[Task to carry out]:
Find "ATOM 81 C CA . SER" and "ATOM 101 O O" in the records below. Copy the lines holding them and every line between, exactly, and no others.

[Dataset excerpts]
=== Begin Enclosure ===
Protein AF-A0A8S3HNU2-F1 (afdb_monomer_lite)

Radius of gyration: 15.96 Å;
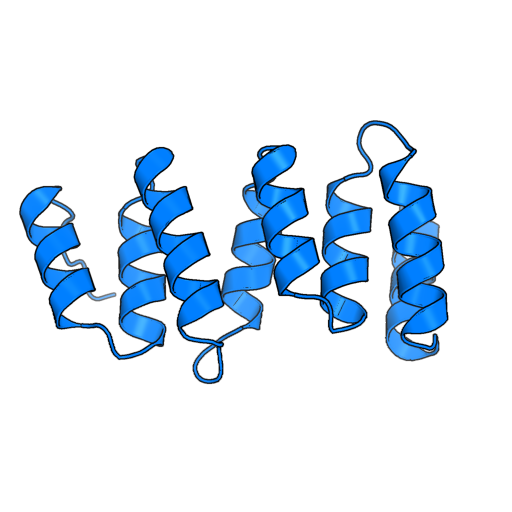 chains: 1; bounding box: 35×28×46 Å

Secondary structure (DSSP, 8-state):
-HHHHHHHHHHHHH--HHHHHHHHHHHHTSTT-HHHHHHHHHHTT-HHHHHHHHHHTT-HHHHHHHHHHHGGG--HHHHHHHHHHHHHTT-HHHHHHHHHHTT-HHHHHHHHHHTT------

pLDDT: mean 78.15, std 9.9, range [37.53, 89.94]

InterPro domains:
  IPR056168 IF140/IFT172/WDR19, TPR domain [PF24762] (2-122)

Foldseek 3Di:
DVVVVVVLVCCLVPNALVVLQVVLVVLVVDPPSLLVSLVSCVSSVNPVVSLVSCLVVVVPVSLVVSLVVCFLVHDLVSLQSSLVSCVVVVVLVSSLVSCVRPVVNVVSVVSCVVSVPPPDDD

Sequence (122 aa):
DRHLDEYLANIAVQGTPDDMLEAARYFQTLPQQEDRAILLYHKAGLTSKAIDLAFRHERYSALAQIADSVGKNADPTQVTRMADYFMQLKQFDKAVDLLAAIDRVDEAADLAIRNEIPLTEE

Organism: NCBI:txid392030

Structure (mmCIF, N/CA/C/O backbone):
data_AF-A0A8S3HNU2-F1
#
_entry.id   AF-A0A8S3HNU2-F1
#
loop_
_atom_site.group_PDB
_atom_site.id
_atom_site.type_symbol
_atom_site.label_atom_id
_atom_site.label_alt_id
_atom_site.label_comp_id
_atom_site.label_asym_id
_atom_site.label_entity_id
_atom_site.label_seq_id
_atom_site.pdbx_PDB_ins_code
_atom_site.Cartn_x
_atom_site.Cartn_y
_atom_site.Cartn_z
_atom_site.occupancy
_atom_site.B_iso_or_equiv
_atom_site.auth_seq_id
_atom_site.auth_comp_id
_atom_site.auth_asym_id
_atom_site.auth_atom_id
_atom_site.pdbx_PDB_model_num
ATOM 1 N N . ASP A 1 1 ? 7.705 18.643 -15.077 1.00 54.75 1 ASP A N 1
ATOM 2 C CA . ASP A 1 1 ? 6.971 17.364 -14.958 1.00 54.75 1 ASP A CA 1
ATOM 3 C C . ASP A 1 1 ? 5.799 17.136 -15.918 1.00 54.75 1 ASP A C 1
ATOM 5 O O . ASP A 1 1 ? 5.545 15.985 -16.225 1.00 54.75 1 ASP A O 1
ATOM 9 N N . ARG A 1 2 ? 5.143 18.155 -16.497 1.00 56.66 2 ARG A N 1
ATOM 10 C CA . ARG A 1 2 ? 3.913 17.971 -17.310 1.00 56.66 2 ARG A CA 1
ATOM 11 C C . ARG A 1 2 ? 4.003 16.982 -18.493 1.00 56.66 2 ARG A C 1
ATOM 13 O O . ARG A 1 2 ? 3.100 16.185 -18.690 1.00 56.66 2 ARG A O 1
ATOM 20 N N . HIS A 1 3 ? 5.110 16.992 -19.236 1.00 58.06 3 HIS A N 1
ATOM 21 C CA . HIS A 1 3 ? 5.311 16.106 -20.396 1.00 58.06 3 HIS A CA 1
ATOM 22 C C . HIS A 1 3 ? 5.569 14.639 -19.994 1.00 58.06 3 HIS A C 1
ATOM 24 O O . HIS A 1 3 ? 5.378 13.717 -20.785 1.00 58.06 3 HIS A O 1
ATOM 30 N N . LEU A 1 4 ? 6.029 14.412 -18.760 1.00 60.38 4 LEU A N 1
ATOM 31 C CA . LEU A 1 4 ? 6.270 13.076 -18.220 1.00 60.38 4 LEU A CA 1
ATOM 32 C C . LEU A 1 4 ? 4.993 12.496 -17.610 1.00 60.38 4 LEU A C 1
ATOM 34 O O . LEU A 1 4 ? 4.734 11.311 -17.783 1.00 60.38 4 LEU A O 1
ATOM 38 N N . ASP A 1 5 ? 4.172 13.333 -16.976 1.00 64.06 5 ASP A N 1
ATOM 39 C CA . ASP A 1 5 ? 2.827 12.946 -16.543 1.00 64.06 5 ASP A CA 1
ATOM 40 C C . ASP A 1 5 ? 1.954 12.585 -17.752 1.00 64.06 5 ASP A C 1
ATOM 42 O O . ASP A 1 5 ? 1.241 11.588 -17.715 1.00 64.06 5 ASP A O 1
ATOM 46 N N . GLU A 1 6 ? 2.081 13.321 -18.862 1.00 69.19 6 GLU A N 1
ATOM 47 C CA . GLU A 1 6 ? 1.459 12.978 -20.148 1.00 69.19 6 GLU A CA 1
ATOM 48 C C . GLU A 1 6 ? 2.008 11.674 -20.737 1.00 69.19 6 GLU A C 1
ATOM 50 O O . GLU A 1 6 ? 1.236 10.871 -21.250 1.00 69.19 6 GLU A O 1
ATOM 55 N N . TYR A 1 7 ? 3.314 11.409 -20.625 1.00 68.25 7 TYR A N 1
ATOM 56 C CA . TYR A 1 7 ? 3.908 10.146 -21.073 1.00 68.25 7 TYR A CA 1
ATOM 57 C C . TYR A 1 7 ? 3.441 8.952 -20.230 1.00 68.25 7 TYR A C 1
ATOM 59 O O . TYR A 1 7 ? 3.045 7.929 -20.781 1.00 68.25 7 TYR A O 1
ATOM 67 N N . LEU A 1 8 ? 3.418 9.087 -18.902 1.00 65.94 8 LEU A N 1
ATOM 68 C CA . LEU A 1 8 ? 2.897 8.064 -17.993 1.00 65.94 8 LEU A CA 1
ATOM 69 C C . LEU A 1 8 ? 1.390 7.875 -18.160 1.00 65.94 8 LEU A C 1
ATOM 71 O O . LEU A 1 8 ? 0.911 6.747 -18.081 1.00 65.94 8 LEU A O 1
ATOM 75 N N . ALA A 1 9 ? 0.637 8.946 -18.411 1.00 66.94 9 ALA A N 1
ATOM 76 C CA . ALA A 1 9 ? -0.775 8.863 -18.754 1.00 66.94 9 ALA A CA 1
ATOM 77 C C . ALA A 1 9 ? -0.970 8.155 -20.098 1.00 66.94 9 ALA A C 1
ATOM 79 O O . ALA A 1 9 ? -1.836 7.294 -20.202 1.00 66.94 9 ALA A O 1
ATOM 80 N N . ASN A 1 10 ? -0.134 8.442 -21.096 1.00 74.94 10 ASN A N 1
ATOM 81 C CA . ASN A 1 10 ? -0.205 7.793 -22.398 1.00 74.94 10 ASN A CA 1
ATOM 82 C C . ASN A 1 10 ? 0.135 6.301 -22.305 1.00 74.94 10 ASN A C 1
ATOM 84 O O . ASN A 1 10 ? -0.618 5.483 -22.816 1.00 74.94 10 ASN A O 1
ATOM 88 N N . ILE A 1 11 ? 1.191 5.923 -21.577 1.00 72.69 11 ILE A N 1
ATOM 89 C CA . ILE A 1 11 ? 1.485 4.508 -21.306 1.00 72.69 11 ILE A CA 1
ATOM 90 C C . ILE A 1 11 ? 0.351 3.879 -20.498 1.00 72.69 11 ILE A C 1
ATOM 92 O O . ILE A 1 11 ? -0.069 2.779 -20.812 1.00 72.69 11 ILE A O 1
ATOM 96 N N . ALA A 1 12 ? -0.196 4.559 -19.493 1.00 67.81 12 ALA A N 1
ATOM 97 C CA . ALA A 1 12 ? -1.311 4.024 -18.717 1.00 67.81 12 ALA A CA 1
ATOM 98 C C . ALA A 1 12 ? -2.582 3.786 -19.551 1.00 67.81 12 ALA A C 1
=== End Enclosure ===
=== Begin Enclosure ===
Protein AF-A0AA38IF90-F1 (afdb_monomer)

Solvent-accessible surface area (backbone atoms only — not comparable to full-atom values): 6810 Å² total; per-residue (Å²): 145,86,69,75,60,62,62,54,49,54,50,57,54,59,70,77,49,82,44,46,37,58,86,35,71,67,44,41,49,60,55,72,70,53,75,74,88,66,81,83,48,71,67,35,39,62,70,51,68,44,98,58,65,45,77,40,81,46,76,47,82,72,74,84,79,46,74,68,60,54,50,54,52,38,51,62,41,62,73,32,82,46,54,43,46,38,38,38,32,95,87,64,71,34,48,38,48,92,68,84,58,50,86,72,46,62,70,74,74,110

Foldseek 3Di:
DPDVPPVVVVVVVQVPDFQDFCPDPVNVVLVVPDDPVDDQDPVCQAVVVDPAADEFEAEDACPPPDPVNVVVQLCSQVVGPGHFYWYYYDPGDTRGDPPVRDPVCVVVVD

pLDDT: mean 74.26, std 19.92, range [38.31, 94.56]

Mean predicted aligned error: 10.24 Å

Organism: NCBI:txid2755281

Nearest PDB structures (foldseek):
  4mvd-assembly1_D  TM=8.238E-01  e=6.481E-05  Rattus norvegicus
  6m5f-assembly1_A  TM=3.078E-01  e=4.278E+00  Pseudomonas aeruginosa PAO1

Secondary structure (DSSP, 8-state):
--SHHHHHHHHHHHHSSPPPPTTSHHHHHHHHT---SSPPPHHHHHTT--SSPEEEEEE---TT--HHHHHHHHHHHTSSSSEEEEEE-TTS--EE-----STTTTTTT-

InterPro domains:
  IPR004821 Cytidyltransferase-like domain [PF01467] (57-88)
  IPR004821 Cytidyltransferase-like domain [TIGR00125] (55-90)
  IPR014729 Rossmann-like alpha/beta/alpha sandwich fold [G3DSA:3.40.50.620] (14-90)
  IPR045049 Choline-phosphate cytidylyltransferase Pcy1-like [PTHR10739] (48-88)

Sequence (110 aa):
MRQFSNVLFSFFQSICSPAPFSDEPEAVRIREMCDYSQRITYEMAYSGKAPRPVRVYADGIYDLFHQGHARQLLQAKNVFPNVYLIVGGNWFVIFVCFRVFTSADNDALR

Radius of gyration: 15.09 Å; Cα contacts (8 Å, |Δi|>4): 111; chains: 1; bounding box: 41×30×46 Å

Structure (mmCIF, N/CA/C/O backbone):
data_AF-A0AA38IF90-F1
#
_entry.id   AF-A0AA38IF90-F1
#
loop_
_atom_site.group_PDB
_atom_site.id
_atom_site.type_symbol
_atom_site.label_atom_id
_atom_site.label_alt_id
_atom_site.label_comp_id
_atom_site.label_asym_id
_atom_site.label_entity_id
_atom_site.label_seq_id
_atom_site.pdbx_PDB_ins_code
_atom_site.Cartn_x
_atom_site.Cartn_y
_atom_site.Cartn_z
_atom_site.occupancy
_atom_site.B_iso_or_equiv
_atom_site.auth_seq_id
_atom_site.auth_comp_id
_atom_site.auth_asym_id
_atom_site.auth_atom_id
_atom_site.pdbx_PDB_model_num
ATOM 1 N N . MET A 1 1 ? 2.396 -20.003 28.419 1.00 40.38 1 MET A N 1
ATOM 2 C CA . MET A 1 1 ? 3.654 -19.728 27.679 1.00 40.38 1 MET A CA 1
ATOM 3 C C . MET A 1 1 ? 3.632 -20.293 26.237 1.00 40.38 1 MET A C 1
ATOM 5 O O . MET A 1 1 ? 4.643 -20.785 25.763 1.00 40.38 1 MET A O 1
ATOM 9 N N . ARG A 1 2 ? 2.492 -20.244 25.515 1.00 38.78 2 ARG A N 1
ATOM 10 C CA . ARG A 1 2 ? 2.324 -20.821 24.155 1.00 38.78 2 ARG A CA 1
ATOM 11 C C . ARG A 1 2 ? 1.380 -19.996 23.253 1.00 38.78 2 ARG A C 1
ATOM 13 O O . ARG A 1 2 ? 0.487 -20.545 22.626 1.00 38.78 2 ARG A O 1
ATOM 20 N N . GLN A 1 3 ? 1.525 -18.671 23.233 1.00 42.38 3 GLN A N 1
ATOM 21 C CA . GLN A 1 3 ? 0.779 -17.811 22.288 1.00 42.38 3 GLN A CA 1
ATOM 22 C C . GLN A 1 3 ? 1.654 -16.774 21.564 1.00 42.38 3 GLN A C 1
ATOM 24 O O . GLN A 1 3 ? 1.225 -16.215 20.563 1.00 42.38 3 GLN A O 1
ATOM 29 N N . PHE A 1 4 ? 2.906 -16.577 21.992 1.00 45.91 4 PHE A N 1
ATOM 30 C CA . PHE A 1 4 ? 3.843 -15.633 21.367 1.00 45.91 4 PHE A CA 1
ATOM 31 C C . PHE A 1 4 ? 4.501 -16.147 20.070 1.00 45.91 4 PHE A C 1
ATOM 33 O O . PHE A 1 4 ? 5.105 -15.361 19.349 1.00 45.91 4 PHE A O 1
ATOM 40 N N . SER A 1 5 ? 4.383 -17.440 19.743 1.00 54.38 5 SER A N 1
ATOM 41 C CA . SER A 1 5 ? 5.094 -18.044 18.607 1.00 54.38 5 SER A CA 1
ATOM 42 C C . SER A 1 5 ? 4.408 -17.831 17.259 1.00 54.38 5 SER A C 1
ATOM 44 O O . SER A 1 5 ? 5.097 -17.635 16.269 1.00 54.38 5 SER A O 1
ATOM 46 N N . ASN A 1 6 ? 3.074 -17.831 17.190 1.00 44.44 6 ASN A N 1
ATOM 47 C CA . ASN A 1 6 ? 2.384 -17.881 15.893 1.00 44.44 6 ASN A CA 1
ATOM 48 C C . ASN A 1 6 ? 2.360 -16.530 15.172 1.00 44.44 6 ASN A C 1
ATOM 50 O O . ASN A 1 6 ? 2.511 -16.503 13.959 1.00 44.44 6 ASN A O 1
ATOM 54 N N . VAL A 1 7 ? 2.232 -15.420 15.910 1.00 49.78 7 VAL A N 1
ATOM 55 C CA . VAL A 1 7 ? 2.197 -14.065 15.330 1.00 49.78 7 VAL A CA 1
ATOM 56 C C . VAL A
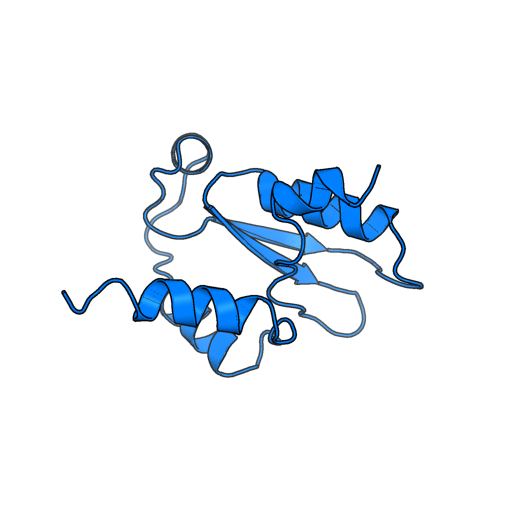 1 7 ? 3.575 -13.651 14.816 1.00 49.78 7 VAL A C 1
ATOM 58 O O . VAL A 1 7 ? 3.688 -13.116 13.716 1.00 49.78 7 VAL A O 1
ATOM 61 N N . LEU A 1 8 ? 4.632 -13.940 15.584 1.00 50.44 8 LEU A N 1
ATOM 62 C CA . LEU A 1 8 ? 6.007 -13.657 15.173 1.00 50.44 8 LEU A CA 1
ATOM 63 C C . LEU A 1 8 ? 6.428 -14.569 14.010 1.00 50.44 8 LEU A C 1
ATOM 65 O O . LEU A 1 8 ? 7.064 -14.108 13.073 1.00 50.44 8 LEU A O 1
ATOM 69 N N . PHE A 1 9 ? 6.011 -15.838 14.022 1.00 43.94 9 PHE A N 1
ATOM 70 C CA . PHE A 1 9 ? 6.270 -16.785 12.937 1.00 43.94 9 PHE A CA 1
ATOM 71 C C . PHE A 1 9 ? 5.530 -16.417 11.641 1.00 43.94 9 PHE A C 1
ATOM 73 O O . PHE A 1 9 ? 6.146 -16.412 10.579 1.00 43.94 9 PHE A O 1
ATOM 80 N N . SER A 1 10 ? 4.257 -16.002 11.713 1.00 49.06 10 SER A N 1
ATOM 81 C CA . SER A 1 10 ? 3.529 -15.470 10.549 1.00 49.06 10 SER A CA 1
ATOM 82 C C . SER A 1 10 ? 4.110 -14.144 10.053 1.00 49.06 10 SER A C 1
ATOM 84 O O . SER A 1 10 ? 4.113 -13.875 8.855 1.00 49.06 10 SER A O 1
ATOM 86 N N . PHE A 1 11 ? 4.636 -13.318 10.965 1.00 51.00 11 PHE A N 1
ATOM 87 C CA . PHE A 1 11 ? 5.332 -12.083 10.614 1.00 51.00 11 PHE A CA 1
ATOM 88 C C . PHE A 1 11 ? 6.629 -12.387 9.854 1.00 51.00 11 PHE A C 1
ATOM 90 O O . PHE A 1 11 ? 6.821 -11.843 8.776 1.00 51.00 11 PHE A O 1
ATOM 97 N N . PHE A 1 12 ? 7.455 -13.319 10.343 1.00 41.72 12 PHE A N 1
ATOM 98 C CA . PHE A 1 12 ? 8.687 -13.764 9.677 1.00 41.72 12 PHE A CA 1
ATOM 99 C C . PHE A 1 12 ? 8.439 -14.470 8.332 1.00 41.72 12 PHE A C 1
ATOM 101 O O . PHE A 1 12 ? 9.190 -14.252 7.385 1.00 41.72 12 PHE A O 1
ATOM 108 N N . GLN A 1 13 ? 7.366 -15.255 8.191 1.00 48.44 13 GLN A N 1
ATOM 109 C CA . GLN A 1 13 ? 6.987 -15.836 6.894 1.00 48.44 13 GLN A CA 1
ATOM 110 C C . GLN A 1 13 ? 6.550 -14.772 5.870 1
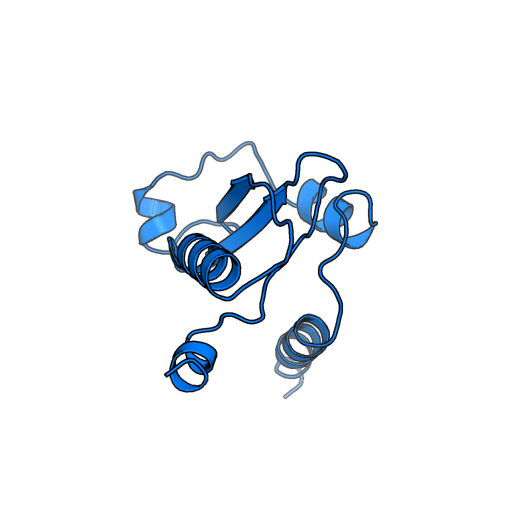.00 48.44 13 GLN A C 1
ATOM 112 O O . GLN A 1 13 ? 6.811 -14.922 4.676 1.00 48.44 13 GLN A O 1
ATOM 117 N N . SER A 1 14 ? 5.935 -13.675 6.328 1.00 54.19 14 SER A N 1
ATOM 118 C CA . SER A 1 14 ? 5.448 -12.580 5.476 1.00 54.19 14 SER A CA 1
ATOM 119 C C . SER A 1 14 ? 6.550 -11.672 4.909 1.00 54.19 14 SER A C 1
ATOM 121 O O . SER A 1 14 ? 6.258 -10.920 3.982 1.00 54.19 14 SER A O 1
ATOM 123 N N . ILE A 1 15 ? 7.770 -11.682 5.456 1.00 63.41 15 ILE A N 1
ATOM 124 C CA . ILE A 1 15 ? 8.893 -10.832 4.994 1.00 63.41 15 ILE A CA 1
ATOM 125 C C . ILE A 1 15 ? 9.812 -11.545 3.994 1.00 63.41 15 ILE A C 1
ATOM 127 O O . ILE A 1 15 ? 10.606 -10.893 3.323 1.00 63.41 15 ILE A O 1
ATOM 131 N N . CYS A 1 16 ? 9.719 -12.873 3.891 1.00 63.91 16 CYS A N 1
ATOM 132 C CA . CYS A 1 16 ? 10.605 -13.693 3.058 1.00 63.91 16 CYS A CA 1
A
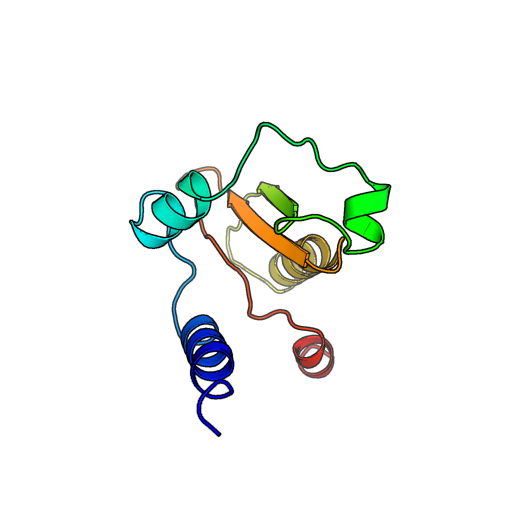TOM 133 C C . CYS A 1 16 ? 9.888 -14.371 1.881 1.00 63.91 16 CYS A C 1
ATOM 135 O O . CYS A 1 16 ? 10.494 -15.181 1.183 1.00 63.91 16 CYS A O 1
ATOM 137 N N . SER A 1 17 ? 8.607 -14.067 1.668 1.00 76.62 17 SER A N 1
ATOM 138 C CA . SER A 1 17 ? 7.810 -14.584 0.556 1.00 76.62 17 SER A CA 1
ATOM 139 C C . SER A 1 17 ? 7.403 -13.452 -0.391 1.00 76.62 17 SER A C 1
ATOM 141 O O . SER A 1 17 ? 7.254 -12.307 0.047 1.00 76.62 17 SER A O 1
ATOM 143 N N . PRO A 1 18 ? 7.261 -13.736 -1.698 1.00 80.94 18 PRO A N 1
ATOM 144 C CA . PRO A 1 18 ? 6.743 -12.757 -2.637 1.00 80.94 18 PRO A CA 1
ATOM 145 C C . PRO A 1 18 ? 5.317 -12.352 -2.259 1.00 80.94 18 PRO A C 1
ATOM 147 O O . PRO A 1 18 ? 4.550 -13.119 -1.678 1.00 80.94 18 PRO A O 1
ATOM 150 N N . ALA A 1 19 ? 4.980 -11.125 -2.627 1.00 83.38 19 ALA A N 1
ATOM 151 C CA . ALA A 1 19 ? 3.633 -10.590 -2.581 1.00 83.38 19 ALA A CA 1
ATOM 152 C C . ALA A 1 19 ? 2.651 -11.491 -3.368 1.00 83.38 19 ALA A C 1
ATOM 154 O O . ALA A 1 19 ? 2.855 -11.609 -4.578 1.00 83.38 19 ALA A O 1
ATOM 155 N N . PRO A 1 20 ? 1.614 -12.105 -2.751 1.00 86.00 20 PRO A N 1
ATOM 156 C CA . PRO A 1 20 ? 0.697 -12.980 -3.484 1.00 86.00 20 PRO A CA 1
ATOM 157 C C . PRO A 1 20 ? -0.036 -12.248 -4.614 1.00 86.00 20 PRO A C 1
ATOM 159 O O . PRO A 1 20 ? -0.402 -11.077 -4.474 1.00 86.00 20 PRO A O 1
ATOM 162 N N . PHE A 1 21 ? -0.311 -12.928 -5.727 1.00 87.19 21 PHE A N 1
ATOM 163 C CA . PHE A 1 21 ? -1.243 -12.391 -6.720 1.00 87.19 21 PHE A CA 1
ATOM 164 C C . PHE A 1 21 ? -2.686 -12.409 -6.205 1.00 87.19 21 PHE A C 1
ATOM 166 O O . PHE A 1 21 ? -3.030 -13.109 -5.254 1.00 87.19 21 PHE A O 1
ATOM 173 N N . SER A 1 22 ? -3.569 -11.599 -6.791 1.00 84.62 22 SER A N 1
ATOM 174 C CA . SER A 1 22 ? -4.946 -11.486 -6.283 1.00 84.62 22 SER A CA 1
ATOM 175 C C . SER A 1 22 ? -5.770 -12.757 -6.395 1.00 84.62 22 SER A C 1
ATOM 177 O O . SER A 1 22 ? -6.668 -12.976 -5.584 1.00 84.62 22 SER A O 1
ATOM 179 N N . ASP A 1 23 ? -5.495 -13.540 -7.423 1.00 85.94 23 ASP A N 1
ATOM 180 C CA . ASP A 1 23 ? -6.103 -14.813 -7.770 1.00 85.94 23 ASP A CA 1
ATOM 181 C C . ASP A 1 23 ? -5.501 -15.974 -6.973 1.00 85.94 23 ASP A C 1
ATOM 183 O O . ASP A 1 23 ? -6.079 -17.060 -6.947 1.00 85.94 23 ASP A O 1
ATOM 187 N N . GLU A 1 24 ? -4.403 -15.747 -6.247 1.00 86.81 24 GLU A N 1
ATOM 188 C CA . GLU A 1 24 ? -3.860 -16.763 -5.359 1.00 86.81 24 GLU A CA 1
=== End Enclosure ===
[Response]:
ATOM 81 C CA . SER A 1 10 ? 3.529 -15.470 10.549 1.00 49.06 10 SER A CA 1
ATOM 82 C C . SER A 1 10 ? 4.110 -14.144 10.053 1.00 49.06 10 SER A C 1
ATOM 84 O O . SER A 1 10 ? 4.113 -13.875 8.855 1.00 49.06 10 SER A O 1
ATOM 86 N N . PHE A 1 11 ? 4.636 -13.318 10.965 1.00 51.00 11 PHE A N 1
ATOM 87 C CA . PHE A 1 11 ? 5.332 -12.083 10.614 1.00 51.00 11 PHE A CA 1
ATOM 88 C C . PHE A 1 11 ? 6.629 -12.387 9.854 1.00 51.00 11 PHE A C 1
ATOM 90 O O . PHE A 1 11 ? 6.821 -11.843 8.776 1.00 51.00 11 PHE A O 1
ATOM 97 N N . PHE A 1 12 ? 7.455 -13.319 10.343 1.00 41.72 12 PHE A N 1
ATOM 98 C CA . PHE A 1 12 ? 8.687 -13.764 9.677 1.00 41.72 12 PHE A CA 1
ATOM 99 C C . PHE A 1 12 ? 8.439 -14.470 8.332 1.00 41.72 12 PHE A C 1
ATOM 101 O O . PHE A 1 12 ? 9.190 -14.252 7.385 1.00 41.72 12 PHE A O 1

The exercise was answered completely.